Collection entries:
══════

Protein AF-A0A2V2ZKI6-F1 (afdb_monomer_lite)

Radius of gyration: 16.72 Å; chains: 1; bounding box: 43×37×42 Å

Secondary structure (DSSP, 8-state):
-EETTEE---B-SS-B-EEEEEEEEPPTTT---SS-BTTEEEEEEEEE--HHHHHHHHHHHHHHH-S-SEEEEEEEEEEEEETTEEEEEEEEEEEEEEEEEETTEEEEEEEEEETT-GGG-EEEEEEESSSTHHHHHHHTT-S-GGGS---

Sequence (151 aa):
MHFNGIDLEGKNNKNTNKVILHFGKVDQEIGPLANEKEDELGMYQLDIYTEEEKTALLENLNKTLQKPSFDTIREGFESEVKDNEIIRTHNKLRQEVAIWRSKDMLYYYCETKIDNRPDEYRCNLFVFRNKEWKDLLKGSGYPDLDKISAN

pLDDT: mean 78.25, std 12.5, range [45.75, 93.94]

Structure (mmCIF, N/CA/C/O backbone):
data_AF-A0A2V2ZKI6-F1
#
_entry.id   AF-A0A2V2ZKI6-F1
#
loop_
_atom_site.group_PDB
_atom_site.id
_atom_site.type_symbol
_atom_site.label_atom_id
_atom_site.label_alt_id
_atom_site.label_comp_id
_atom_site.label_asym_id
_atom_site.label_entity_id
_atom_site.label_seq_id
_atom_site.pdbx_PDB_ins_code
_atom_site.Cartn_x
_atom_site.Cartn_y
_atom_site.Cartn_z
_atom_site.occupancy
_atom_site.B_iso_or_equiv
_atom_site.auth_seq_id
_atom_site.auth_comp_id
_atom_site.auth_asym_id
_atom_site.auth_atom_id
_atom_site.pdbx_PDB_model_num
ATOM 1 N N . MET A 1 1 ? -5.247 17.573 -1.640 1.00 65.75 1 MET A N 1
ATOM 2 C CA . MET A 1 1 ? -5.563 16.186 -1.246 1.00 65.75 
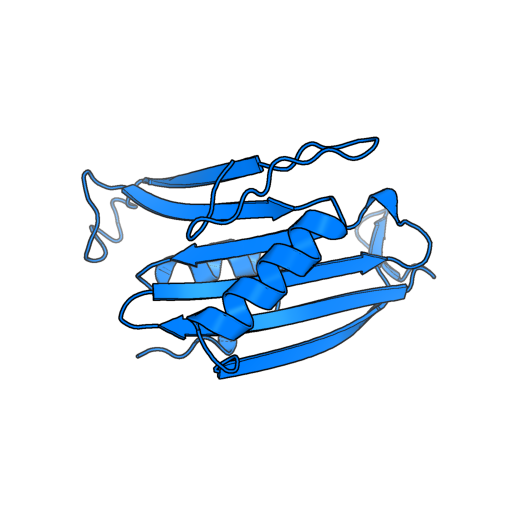1 MET A CA 1
ATOM 3 C C . MET A 1 1 ? -4.962 16.020 0.129 1.00 65.75 1 MET A C 1
ATOM 5 O O . MET A 1 1 ? -3.752 16.069 0.226 1.00 65.75 1 MET A O 1
ATOM 9 N N . HIS A 1 2 ? -5.766 15.876 1.182 1.00 75.75 2 HIS A N 1
ATOM 10 C CA . HIS A 1 2 ? -5.246 15.874 2.553 1.00 75.75 2 HIS A CA 1
ATOM 11 C C . HIS A 1 2 ? -5.555 14.560 3.271 1.00 75.75 2 HIS A C 1
ATOM 13 O O . HIS A 1 2 ? -6.664 14.038 3.156 1.00 75.75 2 HIS A O 1
ATOM 19 N N . PHE A 1 3 ? -4.601 14.055 4.050 1.00 73.75 3 PHE A N 1
ATOM 20 C CA . PHE A 1 3 ? -4.766 12.887 4.917 1.00 73.75 3 PHE A CA 1
ATOM 21 C C . PHE A 1 3 ? -4.172 13.211 6.285 1.00 73.75 3 PHE A C 1
ATOM 23 O O . PHE A 1 3 ? -3.052 13.686 6.344 1.00 73.75 3 PHE A O 1
ATOM 30 N N . ASN A 1 4 ? -4.895 13.023 7.392 1.00 70.56 4 ASN A N 1
ATOM 31 C CA . ASN A 1 4 ? -4.396 13.362 8.740 1.00 70.56 4 ASN A CA 1
ATOM 32 C C . ASN A 1 4 ? -3.746 14.765 8.865 1.00 70.56 4 ASN A C 1
ATOM 34 O O . ASN A 1 4 ? -2.798 14.957 9.624 1.00 70.56 4 ASN A O 1
ATOM 38 N N . GLY A 1 5 ? -4.246 15.749 8.111 1.00 73.50 5 GLY A N 1
ATOM 39 C CA . GLY A 1 5 ? -3.725 17.119 8.115 1.00 73.50 5 GLY A CA 1
ATOM 40 C C . GLY A 1 5 ? -2.426 17.340 7.329 1.00 73.50 5 GLY A C 1
ATOM 41 O O . GLY A 1 5 ? -1.949 18.470 7.313 1.00 73.50 5 GLY A O 1
ATOM 42 N N . ILE A 1 6 ? -1.873 16.318 6.666 1.00 78.12 6 ILE A N 1
ATOM 43 C CA . ILE A 1 6 ? -0.786 16.485 5.691 1.00 78.12 6 ILE A CA 1
ATOM 44 C C . ILE A 1 6 ? -1.356 16.651 4.283 1.00 78.12 6 ILE A C 1
ATOM 46 O O . ILE A 1 6 ? -2.339 15.989 3.934 1.00 78.12 6 ILE A O 1
ATOM 50 N N . ASP A 1 7 ? -0.754 17.543 3.498 1.00 82.00 7 ASP A N 1
ATOM 51 C CA . ASP A 1 7 ? -1.030 17.662 2.068 1.00 82.00 7 ASP A CA 1
ATOM 52 C C . ASP A 1 7 ? -0.265 16.576 1.308 1.00 82.00 7 ASP A C 1
ATOM 54 O O . ASP A 1 7 ? 0.884 16.264 1.617 1.00 82.00 7 ASP A O 1
ATOM 58 N N . LEU A 1 8 ? -0.950 15.962 0.355 1.00 84.69 8 LEU A N 1
ATOM 59 C CA . LEU A 1 8 ? -0.465 14.868 -0.474 1.00 84.69 8 LEU A CA 1
ATOM 60 C C . LEU A 1 8 ? -0.716 15.143 -1.966 1.00 84.69 8 LEU A C 1
ATOM 62 O O . LEU A 1 8 ? -0.618 14.221 -2.782 1.00 84.69 8 LEU A O 1
ATOM 66 N N . GLU A 1 9 ? -1.080 16.372 -2.353 1.00 86.69 9 GLU A N 1
ATOM 67 C CA . GLU A 1 9 ? -1.143 16.747 -3.771 1.00 86.69 9 GLU A CA 1
ATOM 68 C C . GLU A 1 9 ? 0.216 16.593 -4.431 1.00 86.69 9 GLU A C 1
ATOM 70 O O . GLU A 1 9 ? 1.197 17.174 -4.002 1.00 86.69 9 GLU A O 1
ATOM 75 N N . GLY A 1 10 ? 0.256 15.836 -5.520 1.00 85.75 10 GLY A N 1
ATOM 76 C CA . GLY A 1 10 ? 1.483 15.616 -6.262 1.00 85.75 10 GLY A CA 1
ATOM 77 C C . GLY A 1 10 ? 1.180 14.975 -7.601 1.00 85.75 10 GLY A C 1
ATOM 78 O O . GLY A 1 10 ? 0.165 14.294 -7.771 1.00 85.75 10 GLY A O 1
ATOM 79 N N . LYS A 1 11 ? 2.050 15.208 -8.579 1.00 88.50 11 LYS A N 1
ATOM 80 C CA . LYS A 1 11 ? 2.016 14.514 -9.866 1.00 88.50 11 LYS A CA 1
ATOM 81 C C . LYS A 1 11 ? 3.430 14.209 -10.324 1.00 88.50 11 LYS A C 1
ATOM 83 O O . LYS A 1 11 ? 4.327 15.033 -10.163 1.00 88.50 11 LYS A O 1
ATOM 88 N N . ASN A 1 12 ? 3.607 13.046 -10.931 1.00 83.44 12 ASN A N 1
ATOM 89 C CA . ASN A 1 12 ? 4.794 12.734 -11.710 1.00 83.44 12 ASN A CA 1
ATOM 90 C C . ASN A 1 12 ? 4.466 12.828 -13.212 1.00 83.44 12 ASN A C 1
ATOM 92 O O . ASN A 1 12 ? 3.397 13.297 -13.606 1.00 83.44 12 ASN A O 1
ATOM 96 N N . ASN A 1 13 ? 5.387 12.387 -14.069 1.00 82.06 13 ASN A N 1
ATOM 97 C CA . ASN A 1 13 ? 5.235 12.498 -15.523 1.00 82.06 13 ASN A CA 1
ATOM 98 C C . ASN A 1 13 ? 4.064 11.681 -16.105 1.00 82.06 13 ASN A C 1
ATOM 100 O O . ASN A 1 13 ? 3.687 11.914 -17.252 1.00 82.06 13 ASN A O 1
ATOM 104 N N . LYS A 1 14 ? 3.509 10.719 -15.356 1.00 83.44 14 LYS A N 1
ATOM 105 C CA . LYS A 1 14 ? 2.470 9.791 -15.833 1.00 83.44 14 LYS A CA 1
ATOM 106 C C . LYS A 1 14 ? 1.186 9.826 -15.013 1.00 83.44 14 LYS A C 1
ATOM 108 O O . LYS A 1 14 ? 0.121 9.564 -15.560 1.00 83.44 14 LYS A O 1
ATOM 113 N N . ASN A 1 15 ? 1.280 10.126 -13.722 1.00 85.69 15 ASN A N 1
ATOM 114 C CA . ASN A 1 15 ? 0.189 9.977 -12.772 1.00 85.69 15 ASN A CA 1
ATOM 115 C C . ASN A 1 15 ? 0.108 11.167 -11.817 1.00 85.69 15 ASN A C 1
ATOM 117 O O . ASN A 1 15 ? 1.108 11.806 -11.494 1.00 85.69 15 ASN A O 1
ATOM 121 N N . THR A 1 16 ? -1.098 11.402 -11.317 1.00 85.88 16 THR A N 1
ATOM 122 C CA . THR A 1 16 ? -1.377 12.326 -10.217 1.00 85.88 16 THR A CA 1
ATOM 123 C C . THR A 1 16 ? -1.778 11.503 -9.004 1.00 85.88 16 THR A C 1
ATOM 125 O O . THR A 1 16 ? -2.511 10.517 -9.139 1.00 85.88 16 THR A O 1
ATOM 128 N N . ASN A 1 17 ? -1.309 11.907 -7.828 1.00 84.62 17 ASN A N 1
ATOM 129 C CA . ASN A 1 17 ? -1.733 11.323 -6.568 1.00 84.62 17 ASN A CA 1
ATOM 130 C C . ASN A 1 17 ? -3.254 11.445 -6.437 1.00 84.62 17 ASN A C 1
ATOM 132 O O . ASN A 1 17 ? -3.842 12.467 -6.804 1.00 84.62 17 ASN A O 1
ATOM 136 N N . LYS A 1 18 ? -3.908 10.398 -5.941 1.00 85.06 18 LYS A N 1
ATOM 137 C CA . LYS A 1 18 ? -5.373 10.355 -5.898 1.00 85.06 18 LYS A CA 1
ATOM 138 C C . LYS A 1 18 ? -5.887 9.515 -4.744 1.00 85.06 18 LYS A C 1
ATOM 140 O O . LYS A 1 18 ? -5.239 8.567 -4.309 1.00 85.06 18 LYS A O 1
ATOM 145 N N . VAL A 1 19 ? -7.096 9.849 -4.307 1.00 72.50 19 VAL A N 1
ATOM 146 C CA . VAL A 1 19 ? -7.901 9.001 -3.429 1.00 72.50 19 VAL A CA 1
ATOM 147 C C . VAL A 1 19 ? -8.922 8.272 -4.285 1.00 72.50 19 VAL A C 1
ATOM 149 O O . VAL A 1 19 ? -9.653 8.901 -5.050 1.00 72.50 19 VAL A O 1
ATOM 152 N N . ILE A 1 20 ? -8.983 6.956 -4.140 1.00 73.81 20 ILE A N 1
ATOM 153 C CA . ILE A 1 20 ? -10.036 6.123 -4.703 1.00 73.81 20 ILE A CA 1
ATOM 154 C C . ILE A 1 20 ? -10.901 5.641 -3.545 1.00 73.81 20 ILE A C 1
ATOM 156 O O . ILE A 1 20 ? -10.403 5.074 -2.569 1.00 73.81 20 ILE A O 1
ATOM 160 N N . LEU A 1 21 ? -12.199 5.902 -3.660 1.00 62.53 21 LEU A N 1
ATOM 161 C CA . LEU A 1 21 ? -13.209 5.357 -2.770 1.00 62.53 21 LEU A CA 1
ATOM 162 C C . LEU A 1 21 ? -13.789 4.125 -3.443 1.00 62.53 21 LEU A C 1
ATOM 164 O O . LEU A 1 21 ? -14.343 4.220 -4.539 1.00 62.53 21 LEU A O 1
ATOM 168 N N . HIS A 1 22 ? -13.633 2.980 -2.799 1.00 67.00 22 HIS A N 1
ATOM 169 C CA . HIS A 1 22 ? -14.236 1.741 -3.259 1.00 67.00 22 HIS A CA 1
ATOM 170 C C . HIS A 1 22 ? -15.474 1.470 -2.415 1.00 67.00 22 HIS A C 1
ATOM 172 O O . HIS A 1 22 ? -15.376 1.441 -1.186 1.00 67.00 22 HIS A O 1
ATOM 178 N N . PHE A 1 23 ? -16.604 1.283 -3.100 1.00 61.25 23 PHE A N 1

══════

**Problem details**
Reproduce, character for character, only the lines of the preceding data that start at the line with "ATOM 78 O O" and end at the line with "ATOM 80 C CA", both included.

**Exercise solution**
ATOM 78 O O . GLY A 1 10 ? 0.165 14.294 -7.771 1.00 85.75 10 GLY A O 1
ATOM 79 N N . LYS A 1 11 ? 2.050 15.208 -8.579 1.00 88.50 11 LYS A N 1
ATOM 80 C CA . LYS A 1 11 ? 2.016 14.514 -9.866 1.00 88.50 11 LYS A CA 1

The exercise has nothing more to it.